Task statement: Your answer should hold exactly the lines below from the line with "4 non-polymer 'TETRAETHYLENE GLYCOL'" through the line with "OM 2 C CA .", both included, and no pictures at all.

Records contained in a dataset:

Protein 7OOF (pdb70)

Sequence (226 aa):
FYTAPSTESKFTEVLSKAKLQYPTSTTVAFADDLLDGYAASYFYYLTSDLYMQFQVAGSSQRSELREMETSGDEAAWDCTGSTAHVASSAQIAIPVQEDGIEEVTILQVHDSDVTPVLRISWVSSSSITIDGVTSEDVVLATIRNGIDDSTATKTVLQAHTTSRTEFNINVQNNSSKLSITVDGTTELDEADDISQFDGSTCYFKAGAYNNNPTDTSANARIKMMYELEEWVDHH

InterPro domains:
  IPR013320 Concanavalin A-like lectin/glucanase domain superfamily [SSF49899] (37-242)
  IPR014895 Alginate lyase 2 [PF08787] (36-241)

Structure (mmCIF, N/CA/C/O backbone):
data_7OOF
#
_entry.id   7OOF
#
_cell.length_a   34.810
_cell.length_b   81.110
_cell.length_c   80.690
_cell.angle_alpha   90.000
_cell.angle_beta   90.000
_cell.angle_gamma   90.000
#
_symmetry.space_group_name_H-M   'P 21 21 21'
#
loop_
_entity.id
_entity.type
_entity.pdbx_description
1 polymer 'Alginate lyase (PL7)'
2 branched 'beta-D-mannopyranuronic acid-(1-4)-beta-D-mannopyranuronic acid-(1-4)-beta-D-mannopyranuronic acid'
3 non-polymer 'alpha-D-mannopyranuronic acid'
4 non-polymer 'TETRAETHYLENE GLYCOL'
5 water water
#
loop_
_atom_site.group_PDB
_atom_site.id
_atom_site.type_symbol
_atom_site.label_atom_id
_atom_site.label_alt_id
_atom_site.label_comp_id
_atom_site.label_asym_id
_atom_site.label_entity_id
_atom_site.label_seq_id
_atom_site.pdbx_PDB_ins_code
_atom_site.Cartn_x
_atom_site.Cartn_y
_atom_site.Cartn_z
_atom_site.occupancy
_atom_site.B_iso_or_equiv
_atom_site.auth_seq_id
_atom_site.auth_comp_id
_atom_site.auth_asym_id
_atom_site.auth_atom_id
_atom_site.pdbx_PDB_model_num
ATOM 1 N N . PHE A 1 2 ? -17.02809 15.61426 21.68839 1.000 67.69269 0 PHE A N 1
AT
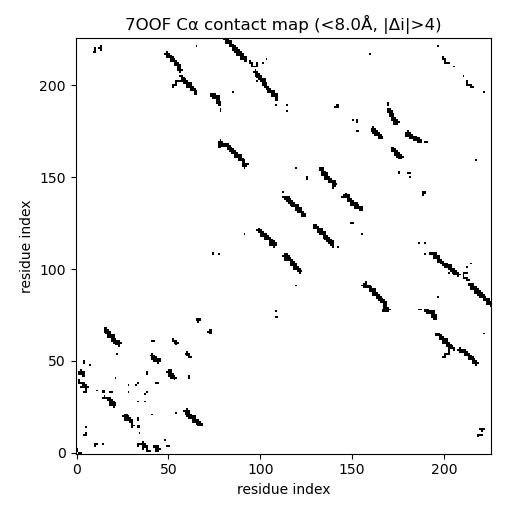OM 2 C CA . PHE A 1 2 ? -15.74633 15.43689 22.36296 1.000 58.82464 0 PHE A CA 1
ATOM 3 C C . PHE A 1 2 ? -14.74926 14.68258 21.48533 1.000 38.56987 0 PHE A C 1
ATOM 4 O O . PHE A 1 2 ? -13.82672 14.04786 21.99931 1.000 57.34131 0 PHE A O 1
ATOM 20 N N . TYR A 1 3 ? -14.92882 14.74178 20.16606 1.000 33.74188 23 TYR A N 1
ATOM 21 C CA . TYR A 1 3 ? -14.04375 14.05572 19.23670 1.000 28.07272 23 TYR A CA 1
ATOM 22 C C . TYR A 1 3 ? -12.98649 15.01493 18.70507 1.000 25.21319 23 TYR A C 1
ATOM 23 O O . TYR A 1 3 ? -13.28249 16.16733 18.36665 1.000 31.72833 23 TYR A O 1
ATOM 41 N N . THR A 1 4 ? -11.74735 14.52856 18.64079 1.000 21.51940 24 THR A N 1
ATOM 42 C CA . THR A 1 4 ? -10.63957 15.30150 18.09527 1.000 19.75168 24 THR A CA 1
ATOM 43 C C . THR A 1 4 ? -10.62429 15.13772 16.58463 1.000 19.46718 24 THR A C 1
AT
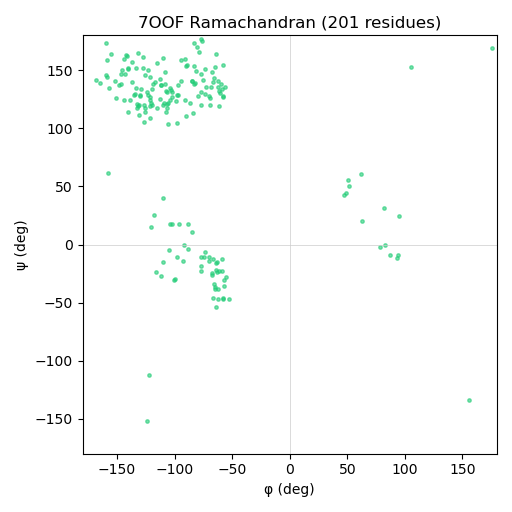OM 44 O O . THR A 1 4 ? -10.84854 14.03953 16.05659 1.000 17.46017 24 THR A O 1
ATOM 55 N N . ALA A 1 5 ? -10.33466 16.22254 15.87929 1.000 18.04214 25 ALA A N 1
ATOM 56 C CA . ALA A 1 5 ? -10.39853 16.22070 14.42238 1.000 15.68160 25 ALA A CA 1
ATOM 57 C C . ALA A 1 5 ? -9.11903 15.65287 13.80654 1.000 15.07242 25 ALA A C 1
ATOM 58 O O . ALA A 1 5 ? -8.01528 16.01766 14.21361 1.000 16.11281 25 ALA A O 1
ATOM 65 N N . PRO A 1 6 ? -9.23562 14.82324 12.77016 1.000 14.81502 26 PRO A N 1
ATOM 66 C CA . PRO A 1 6 ? -8.03675 14.42975 12.01825 1.000 14.30509 26 PRO A CA 1
ATOM 67 C C . PRO A 1 6 ? -7.23282 15.60587 11.48416 1.000 15.89877 26 PRO A C 1
ATOM 68 O O . PRO A 1 6 ? -6.00593 15.49677 11.34590 1.000 14.28086 26 PRO A O 1
ATOM 79 N N . SER A 1 7 ? -7.87922 16.74616 11.20762 1.000 14.43307 27 SER A N 1
ATOM 80 C CA . SER A 1 7 ? -7.15923 17.90761 10.70340 1.000 16.02788 27 SER A CA 1
ATOM 81 C C . SER A 1 7 ? -6.14000 18.44898 11.69298 1.000 16.31843 27 SER A C 1
ATOM 82 O O . SER A 1 7 ? -5.30494 19.26841 11.30168 1.000 16.88829 27 SER A O 1
ATOM 90 N N . THR A 1 8 ? -6.19856 18.05223 12.96644 1.000 15.54989 28 THR A N 1
ATOM 91 C CA . THR A 1 8 ? -5.18400 18.50119 13.90438 1.000 17.41004 28 THR A CA 1
ATOM 92 C C . THR A 1 8 ? -3.81691 17.88984 13.64547 1.000 16.72722 28 THR A C 1
ATOM 93 O O . THR A 1 8 ? -2.84637 18.33522 14.26469 1.000 18.92867 28 THR A O 1
ATOM 104 N N . GLU A 1 9 ? -3.71425 16.88442 12.78381 1.000 17.21356 29 GLU A N 1
ATOM 105 C CA . GLU A 1 9 ? -2.43819 16.26926 12.44874 1.000 16.81522 29 GLU A CA 1
ATOM 106 C C . GLU A 1 9 ? -2.03007 16.70105 11.05031 1.000 15.48847 29 GLU A C 1
ATOM 107 O O . GLU A 1 9 ? -2.75091 16.43719 10.08726 1.000 16.03803 29 GLU A O 1
ATOM 119 N N . SER A 1 10 ? -0.87089 17.33652 10.93997 1.000 15.84480 30 SER A N 1
ATOM 120 C CA . SER A 1 10 ? -0.43609 17.83664 9.64404 1.000 16.37495 30 SER A CA 1
ATOM 121 C C . SER A 1 10 ? -0.24533 16.73083 8.61808 1.000 15.82152 30 SER A C 1
ATOM 122 O O . SER A 1 10 ? -0.30993 17.01723 7.41828 1.000 15.28775 30 SER A O 1
ATOM 130 N N . LYS A 1 11 ? -0.01827 15.48281 9.05050 1.000 14.00840 31 LYS A N 1
ATOM 131 C CA . LYS A 1 11 ? 0.13990 14.38827 8.10175 1.000 13.85976 31 LYS A CA 1
ATOM 132 C C . LYS A 1 11 ? -1.12820 14.15210 7.31234 1.000 14.09955 31 LYS A C 1
ATOM 133 O O . LYS A 1 11 ? -1.06110 13.49573 6.25902 1.000 14.76345 31 LYS A O 1
ATOM 152 N N . PHE A 1 12 ? -2.26550 14.68490 7.76559 1.000 12.80217 32 PHE A N 1
ATOM 153 C CA . PHE A 1 12 ? -3.51149 14.55267 7.01918 1.000 12.19821 32 PHE A CA 1
ATOM 154 C C . PHE A 1 12 ? -3.93639 15.82019 6.28901 1.000 13.16452 32 PHE A C 1
ATOM 155 O O . PHE A 1 12 ? -4.91791 15.77512 5.54541 1.000 12.68548 32 PHE A O 1
ATOM 172 N N . THR A 1 13 ? -3.23749 16.94479 6.44587 1.000 12.42248 33 THR A N 1
ATOM 173 C CA . THR A 1 13 ? -3.73190 18.18759 5.85519 1.000 13.34920 33 THR A CA 1
ATOM 174 C C . THR A 1 13 ? -3.90033 18.05281 4.35113 1.000 14.39974 33 THR A C 1
ATOM 175 O O . THR A 1 13 ? -4.92213 18.46888 3.78464 1.000 13.20321 33 THR A O 1
ATOM 186 N N . GLU A 1 14 ? -2.89818 17.50859 3.68017 1.000 12.67240 34 GLU A N 1
ATOM 187 C CA . GLU A 1 14 ? -2.94586 17.48018 2.22447 1.000 13.42776 34 GLU A CA 1
ATOM 188 C C . GLU A 1 14 ? -4.06249 16.57880 1.70779 1.000 12.41246 34 GLU A C 1
ATOM 189 O O . GLU A 1 14 ? -4.80674 16.97070 0.80199 1.000 13.13566 34 GLU A O 1
ATOM 201 N N . VAL A 1 15 ? -4.20379 15.36929 2.24967 1.000 12.15598 35 VAL A N 1
ATOM 202 C CA . VAL A 1 15 ? -5.25307 14.49591 1.74389 1.000 12.30694 35 VAL A CA 1
ATOM 203 C C . VAL A 1 15 ? -6.62748 15.07552 2.03688 1.000 11.65934 35 VAL A C 1
ATOM 204 O O . VAL A 1 15 ? -7.53717 14.97076 1.20768 1.000 12.46794 35 VAL A O 1
ATOM 217 N N . LEU A 1 16 ? -6.81240 15.68971 3.20639 1.000 11.57027 36 LEU A N 1
ATOM 218 C CA . LEU A 1 16 ? -8.10482 16.29136 3.52136 1.000 12.69044 36 LEU A CA 1
ATOM 219 C C . LEU A 1 16 ? -8.42265 17.45282 2.59933 1.000 12.41210 36 LEU A C 1
ATOM 220 O O . LEU A 1 16 ? -9.58864 17.65336 2.23357 1.000 12.98632 36 LEU A O 1
ATOM 236 N N . SER A 1 17 ? -7.40889 18.23457 2.21581 1.000 13.41887 37 SER A N 1
ATOM 237 C CA . SER A 1 17 ? -7.57655 19.29582 1.23514 1.000 12.69963 37 SER A CA 1
ATOM 238 C C . SER A 1 17 ? -7.97798 18.72796 -0.11414 1.000 13.38436 37 SER A C 1
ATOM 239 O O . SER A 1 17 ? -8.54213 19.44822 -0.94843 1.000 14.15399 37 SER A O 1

Output for this task:
4 non-polymer 'TETRAETHYLENE GLYCOL'
5 water water
#
loop_
_atom_site.group_PDB
_atom_site.id
_atom_site.type_symbol
_atom_site.label_atom_id
_atom_site.label_alt_id
_atom_site.label_comp_id
_atom_site.label_asym_id
_atom_site.label_entity_id
_atom_site.label_seq_id
_atom_site.pdbx_PDB_ins_code
_atom_site.Cartn_x
_atom_site.Cartn_y
_atom_site.Cartn_z
_atom_site.occupancy
_atom_site.B_iso_or_equiv
_atom_site.auth_seq_id
_atom_site.auth_comp_id
_atom_site.auth_asym_id
_atom_site.auth_atom_id
_atom_site.pdbx_PDB_model_num
ATOM 1 N N . PHE A 1 2 ? -17.02809 15.61426 21.68839 1.000 67.69269 0 PHE A N 1
AT
OM 2 C CA . PHE A 1 2 ? -15.74633 15.43689 22.36296 1.000 58.82464 0 PHE A CA 1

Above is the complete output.